“【自我说明】包含敏感字符,请重新输入。” ([Profile] contains sensitive
characters, please try again.) Note that for censorship of text chat,
triggering messages do not display this warning.
Check out the...
Censorship Analysis
YY 7.1 downloads three different keywords lists:
-
Finance Keyword List (48 words) Source: http://do.yy.duowan.com/financekwordlist
These are keywords related to phishing scams.
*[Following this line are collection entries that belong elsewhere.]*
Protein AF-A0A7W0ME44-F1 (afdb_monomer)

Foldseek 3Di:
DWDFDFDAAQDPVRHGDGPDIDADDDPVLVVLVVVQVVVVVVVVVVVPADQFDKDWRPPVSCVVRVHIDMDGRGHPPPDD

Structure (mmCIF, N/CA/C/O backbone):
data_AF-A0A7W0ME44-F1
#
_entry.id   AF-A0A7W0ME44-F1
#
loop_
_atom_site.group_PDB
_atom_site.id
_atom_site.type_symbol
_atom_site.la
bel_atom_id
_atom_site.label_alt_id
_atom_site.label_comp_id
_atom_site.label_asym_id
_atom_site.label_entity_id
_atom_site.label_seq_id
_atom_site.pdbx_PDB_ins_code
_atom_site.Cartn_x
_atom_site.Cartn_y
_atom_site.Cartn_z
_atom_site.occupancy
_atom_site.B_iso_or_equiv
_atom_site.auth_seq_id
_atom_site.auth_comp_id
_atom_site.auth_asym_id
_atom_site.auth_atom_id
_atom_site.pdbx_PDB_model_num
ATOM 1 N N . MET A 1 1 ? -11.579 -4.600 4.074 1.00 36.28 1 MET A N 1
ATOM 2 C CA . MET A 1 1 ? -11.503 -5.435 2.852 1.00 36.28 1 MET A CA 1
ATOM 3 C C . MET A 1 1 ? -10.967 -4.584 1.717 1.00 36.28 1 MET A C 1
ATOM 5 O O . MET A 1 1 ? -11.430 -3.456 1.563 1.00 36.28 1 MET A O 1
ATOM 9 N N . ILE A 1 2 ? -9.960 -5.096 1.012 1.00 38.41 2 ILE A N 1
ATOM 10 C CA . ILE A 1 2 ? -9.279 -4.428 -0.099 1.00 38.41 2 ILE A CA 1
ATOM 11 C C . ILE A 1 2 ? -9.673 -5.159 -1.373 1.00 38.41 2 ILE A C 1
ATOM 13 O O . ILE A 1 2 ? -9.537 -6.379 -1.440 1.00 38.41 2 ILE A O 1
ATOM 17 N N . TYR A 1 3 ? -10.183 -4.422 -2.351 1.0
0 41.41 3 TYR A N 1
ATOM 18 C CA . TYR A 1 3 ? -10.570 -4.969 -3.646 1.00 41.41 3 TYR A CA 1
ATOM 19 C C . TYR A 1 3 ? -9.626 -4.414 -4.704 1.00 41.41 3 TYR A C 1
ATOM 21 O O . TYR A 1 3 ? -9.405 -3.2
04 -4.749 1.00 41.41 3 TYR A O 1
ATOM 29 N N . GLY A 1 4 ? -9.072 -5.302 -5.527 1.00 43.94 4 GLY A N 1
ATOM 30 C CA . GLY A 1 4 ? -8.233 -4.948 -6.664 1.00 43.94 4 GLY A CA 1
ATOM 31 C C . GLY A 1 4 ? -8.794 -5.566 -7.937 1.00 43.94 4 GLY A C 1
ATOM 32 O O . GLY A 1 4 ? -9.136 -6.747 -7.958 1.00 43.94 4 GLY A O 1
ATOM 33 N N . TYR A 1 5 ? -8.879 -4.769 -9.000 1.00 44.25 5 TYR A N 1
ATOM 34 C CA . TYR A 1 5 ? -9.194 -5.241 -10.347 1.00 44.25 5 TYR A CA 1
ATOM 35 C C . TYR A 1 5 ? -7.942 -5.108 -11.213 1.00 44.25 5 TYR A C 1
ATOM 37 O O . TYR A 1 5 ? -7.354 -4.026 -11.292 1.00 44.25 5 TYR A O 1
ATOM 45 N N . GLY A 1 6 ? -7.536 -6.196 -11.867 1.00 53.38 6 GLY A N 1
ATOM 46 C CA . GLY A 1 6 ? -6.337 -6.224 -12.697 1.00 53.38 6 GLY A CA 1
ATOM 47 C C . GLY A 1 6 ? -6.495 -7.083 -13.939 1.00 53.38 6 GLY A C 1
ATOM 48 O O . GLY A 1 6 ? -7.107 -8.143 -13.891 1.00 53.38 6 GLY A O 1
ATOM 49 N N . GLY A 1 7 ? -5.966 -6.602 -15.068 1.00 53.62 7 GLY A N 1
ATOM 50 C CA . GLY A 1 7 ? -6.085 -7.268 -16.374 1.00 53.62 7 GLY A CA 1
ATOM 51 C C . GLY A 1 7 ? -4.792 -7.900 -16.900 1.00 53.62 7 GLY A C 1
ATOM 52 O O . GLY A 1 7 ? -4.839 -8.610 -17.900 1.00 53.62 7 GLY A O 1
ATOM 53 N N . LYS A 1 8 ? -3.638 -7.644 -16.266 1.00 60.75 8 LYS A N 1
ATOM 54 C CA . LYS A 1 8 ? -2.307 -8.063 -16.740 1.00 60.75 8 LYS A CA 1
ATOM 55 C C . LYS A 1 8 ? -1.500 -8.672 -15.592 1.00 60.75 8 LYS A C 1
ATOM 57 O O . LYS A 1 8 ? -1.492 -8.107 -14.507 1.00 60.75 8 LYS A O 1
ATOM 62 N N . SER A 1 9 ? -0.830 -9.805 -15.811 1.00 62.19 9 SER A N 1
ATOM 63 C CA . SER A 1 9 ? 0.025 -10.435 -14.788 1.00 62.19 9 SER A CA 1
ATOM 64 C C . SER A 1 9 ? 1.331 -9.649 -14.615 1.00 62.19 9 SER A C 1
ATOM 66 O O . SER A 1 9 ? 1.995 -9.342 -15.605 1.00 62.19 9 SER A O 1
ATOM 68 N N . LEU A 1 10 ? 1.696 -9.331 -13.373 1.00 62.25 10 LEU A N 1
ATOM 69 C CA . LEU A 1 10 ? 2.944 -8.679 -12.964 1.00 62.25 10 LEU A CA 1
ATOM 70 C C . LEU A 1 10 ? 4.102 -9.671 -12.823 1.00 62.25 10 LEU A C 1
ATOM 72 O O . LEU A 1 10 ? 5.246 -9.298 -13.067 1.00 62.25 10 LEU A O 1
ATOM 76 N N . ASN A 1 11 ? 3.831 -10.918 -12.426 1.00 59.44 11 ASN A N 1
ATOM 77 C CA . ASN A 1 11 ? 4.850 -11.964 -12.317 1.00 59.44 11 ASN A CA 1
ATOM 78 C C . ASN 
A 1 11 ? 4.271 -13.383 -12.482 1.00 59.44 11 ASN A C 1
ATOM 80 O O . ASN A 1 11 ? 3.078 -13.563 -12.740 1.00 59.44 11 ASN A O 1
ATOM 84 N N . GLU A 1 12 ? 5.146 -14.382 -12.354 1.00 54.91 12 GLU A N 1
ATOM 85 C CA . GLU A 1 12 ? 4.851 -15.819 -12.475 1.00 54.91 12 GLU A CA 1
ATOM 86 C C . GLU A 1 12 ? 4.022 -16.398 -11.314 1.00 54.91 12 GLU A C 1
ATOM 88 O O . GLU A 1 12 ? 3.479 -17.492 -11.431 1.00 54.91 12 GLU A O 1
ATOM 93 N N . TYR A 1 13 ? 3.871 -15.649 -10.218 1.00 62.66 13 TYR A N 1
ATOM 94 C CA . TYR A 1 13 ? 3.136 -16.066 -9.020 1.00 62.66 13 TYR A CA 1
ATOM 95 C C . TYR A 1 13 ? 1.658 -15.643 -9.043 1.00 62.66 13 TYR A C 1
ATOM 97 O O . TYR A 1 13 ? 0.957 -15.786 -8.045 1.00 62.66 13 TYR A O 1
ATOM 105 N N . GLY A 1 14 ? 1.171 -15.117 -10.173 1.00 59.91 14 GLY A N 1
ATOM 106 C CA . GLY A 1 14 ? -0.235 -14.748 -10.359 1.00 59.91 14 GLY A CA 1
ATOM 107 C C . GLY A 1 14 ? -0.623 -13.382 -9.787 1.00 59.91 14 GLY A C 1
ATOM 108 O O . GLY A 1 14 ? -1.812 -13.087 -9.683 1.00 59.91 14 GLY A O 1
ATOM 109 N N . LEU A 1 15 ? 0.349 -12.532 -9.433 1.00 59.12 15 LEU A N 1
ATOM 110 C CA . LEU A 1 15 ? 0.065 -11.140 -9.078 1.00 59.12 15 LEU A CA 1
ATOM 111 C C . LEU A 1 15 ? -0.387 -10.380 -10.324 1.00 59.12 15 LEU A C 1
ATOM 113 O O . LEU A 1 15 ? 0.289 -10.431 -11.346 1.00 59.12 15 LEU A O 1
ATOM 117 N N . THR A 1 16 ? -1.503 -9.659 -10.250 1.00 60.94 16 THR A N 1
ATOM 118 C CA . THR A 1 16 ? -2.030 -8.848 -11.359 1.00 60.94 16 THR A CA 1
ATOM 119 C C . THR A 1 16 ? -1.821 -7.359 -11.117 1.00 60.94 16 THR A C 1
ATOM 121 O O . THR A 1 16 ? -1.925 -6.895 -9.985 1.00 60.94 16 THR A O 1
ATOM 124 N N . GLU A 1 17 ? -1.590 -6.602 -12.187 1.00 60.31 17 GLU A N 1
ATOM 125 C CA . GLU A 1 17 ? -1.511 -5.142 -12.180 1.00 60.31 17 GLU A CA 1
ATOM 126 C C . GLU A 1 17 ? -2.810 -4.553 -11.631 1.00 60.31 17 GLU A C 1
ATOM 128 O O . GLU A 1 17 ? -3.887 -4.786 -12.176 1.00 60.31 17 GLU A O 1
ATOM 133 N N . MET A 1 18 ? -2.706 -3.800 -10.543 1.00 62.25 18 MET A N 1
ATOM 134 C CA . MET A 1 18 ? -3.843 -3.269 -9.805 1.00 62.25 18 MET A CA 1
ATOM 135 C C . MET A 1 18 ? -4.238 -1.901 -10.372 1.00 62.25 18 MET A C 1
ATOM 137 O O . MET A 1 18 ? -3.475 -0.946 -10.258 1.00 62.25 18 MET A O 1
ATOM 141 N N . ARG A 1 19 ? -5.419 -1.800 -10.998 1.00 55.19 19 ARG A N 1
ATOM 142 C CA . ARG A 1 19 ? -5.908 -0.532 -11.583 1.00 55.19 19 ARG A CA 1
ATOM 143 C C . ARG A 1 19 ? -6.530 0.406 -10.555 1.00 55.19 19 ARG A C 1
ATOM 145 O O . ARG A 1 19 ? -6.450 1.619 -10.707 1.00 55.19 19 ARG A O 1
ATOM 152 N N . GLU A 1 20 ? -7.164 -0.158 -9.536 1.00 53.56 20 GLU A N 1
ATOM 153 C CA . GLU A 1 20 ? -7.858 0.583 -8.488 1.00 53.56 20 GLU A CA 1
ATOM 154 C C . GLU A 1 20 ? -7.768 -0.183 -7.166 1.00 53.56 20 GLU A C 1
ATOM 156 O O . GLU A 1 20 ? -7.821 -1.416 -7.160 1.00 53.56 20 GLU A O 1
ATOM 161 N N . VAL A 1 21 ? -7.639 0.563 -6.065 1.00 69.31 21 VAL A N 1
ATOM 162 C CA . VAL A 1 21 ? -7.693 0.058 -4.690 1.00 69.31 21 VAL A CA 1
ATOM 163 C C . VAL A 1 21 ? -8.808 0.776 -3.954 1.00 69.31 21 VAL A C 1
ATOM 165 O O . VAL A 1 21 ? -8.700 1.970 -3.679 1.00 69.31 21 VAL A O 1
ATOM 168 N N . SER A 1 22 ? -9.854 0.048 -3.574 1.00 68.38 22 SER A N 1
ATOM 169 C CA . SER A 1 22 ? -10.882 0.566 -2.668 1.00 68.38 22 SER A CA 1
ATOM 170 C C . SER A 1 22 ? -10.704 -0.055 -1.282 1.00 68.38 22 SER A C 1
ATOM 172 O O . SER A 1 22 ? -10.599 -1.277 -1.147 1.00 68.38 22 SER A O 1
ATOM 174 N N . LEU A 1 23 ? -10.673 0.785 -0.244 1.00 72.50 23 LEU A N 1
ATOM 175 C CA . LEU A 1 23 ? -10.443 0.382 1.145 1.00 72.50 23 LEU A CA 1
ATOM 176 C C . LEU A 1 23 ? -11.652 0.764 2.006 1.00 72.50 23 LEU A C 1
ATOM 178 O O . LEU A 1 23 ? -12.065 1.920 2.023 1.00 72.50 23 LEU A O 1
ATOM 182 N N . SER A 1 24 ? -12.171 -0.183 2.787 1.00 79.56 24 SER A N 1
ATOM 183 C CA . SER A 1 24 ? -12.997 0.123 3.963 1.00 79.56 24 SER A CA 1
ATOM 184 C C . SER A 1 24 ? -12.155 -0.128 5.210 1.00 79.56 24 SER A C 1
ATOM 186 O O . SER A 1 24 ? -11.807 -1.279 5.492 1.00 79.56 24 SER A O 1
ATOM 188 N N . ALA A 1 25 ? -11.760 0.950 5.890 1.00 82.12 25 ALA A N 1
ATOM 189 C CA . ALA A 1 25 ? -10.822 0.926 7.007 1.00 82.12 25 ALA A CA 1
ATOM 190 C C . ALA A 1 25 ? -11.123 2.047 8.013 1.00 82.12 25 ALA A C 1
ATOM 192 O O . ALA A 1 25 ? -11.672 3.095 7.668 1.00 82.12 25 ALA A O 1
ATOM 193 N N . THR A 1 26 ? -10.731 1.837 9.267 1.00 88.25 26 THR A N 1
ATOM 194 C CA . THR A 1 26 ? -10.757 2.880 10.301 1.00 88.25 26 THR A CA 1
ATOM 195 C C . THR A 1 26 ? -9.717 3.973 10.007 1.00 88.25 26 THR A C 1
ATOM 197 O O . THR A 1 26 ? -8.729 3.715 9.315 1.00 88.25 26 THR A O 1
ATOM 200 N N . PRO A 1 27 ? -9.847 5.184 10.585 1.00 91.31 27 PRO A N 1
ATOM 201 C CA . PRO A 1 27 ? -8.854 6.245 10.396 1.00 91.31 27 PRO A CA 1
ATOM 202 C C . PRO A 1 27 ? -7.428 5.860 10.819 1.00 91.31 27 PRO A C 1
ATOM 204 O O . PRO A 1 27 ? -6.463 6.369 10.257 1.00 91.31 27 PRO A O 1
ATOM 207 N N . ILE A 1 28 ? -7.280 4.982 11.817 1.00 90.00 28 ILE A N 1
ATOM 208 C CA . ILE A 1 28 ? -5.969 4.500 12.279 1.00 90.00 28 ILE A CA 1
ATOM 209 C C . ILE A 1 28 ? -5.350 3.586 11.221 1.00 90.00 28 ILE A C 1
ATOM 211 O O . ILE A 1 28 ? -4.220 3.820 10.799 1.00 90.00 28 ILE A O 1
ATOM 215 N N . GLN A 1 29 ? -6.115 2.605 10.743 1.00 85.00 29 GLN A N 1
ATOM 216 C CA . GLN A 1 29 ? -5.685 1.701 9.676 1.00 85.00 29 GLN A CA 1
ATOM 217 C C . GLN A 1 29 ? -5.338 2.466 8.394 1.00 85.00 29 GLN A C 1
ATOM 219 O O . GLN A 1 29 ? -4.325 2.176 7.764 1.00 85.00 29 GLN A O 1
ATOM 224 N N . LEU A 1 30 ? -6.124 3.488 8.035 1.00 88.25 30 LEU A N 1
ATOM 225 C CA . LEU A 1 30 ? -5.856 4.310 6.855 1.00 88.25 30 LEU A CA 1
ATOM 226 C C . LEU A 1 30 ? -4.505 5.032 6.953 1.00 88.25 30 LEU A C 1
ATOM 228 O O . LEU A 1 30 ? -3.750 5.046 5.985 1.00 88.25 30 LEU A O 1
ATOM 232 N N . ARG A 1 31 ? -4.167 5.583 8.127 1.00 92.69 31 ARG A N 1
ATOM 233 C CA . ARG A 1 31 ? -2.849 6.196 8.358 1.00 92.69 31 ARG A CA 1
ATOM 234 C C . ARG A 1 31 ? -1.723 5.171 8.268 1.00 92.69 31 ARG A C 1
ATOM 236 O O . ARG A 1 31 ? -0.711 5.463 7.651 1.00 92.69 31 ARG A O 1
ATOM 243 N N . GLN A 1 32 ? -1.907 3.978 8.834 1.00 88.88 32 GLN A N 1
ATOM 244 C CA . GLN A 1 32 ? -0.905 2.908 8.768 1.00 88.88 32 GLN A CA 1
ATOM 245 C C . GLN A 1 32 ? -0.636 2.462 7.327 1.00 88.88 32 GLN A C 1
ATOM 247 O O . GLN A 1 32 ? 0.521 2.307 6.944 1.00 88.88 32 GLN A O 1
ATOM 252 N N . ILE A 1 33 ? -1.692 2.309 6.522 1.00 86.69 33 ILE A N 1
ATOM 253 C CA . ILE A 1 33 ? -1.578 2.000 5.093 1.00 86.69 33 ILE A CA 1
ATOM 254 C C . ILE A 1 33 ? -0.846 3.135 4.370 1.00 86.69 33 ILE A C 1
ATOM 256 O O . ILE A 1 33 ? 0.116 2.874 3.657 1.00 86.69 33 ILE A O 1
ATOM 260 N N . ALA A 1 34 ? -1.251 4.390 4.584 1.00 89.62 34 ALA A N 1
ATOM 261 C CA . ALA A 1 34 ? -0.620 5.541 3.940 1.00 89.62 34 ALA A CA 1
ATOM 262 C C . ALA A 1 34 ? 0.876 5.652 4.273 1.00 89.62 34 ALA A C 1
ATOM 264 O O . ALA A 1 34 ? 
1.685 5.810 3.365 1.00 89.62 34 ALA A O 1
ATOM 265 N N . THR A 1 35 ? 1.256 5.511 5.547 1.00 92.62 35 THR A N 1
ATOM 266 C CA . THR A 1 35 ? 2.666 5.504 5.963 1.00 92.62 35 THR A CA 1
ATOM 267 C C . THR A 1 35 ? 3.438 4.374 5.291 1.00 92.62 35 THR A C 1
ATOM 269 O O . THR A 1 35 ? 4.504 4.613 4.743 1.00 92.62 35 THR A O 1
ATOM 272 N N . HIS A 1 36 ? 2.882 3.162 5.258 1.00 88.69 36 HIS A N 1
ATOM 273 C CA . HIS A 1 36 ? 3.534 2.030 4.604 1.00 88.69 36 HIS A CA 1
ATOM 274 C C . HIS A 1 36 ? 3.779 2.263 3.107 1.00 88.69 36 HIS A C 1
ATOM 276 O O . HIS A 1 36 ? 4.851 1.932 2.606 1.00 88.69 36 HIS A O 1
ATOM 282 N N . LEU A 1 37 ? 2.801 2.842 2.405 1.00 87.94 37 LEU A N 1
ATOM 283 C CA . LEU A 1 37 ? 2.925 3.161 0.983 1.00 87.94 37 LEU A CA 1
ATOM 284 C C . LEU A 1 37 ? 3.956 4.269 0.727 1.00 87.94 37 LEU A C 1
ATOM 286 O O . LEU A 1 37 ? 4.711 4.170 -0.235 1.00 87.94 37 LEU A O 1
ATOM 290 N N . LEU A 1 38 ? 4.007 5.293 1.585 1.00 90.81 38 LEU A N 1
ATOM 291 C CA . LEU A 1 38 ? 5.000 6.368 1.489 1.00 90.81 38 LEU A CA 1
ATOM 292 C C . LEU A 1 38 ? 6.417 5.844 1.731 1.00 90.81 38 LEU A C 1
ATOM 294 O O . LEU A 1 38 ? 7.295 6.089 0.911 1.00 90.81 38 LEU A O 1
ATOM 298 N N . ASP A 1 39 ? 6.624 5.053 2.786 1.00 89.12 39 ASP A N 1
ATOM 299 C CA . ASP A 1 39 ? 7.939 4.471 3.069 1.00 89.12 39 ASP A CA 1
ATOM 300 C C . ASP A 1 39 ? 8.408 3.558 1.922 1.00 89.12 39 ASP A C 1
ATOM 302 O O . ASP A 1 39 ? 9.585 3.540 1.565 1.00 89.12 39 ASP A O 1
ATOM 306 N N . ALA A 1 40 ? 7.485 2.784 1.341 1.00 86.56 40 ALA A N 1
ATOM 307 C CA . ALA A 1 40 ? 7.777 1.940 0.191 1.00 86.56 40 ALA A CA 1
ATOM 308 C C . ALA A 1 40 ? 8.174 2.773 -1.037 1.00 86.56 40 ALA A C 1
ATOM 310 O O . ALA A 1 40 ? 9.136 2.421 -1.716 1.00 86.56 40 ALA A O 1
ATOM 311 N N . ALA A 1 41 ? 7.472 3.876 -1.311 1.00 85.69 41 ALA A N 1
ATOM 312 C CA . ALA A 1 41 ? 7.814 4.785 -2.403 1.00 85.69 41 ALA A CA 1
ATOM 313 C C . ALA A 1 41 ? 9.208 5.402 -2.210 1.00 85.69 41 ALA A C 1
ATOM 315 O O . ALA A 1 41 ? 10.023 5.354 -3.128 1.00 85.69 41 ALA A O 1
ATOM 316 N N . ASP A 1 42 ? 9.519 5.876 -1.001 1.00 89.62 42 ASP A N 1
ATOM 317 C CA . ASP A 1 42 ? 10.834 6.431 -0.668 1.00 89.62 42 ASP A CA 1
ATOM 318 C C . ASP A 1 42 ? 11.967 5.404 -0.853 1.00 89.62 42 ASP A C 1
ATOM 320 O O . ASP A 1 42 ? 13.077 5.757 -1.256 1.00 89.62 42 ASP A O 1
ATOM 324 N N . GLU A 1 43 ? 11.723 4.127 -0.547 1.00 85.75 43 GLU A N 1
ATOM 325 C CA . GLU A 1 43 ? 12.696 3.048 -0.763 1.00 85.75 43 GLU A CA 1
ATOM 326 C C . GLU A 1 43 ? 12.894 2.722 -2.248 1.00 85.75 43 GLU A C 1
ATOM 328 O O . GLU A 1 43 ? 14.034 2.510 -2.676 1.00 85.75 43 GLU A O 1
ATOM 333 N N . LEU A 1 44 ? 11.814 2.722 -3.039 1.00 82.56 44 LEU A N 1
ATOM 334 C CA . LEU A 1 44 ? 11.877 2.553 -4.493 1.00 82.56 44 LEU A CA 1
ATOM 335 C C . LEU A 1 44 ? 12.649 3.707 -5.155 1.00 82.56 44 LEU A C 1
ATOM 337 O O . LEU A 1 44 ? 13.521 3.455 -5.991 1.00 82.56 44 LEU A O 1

When received, YY prints the
following warning in the chat window:
YY安全提示:聊天中若有涉及财产的操作,请一定要先核实好友身份,谨防受骗!
The keywords are downloaded in plain text in UTF8-encoded XML.
-
Decoded "Normal" Keyword List (22 words) Source: http://do.yy.duowan.com/NormalKWordlist.txt
These are sensitive keywords that are asterisked out in the message before the
message is sent and that trigger a surveillance message back to YY's servers.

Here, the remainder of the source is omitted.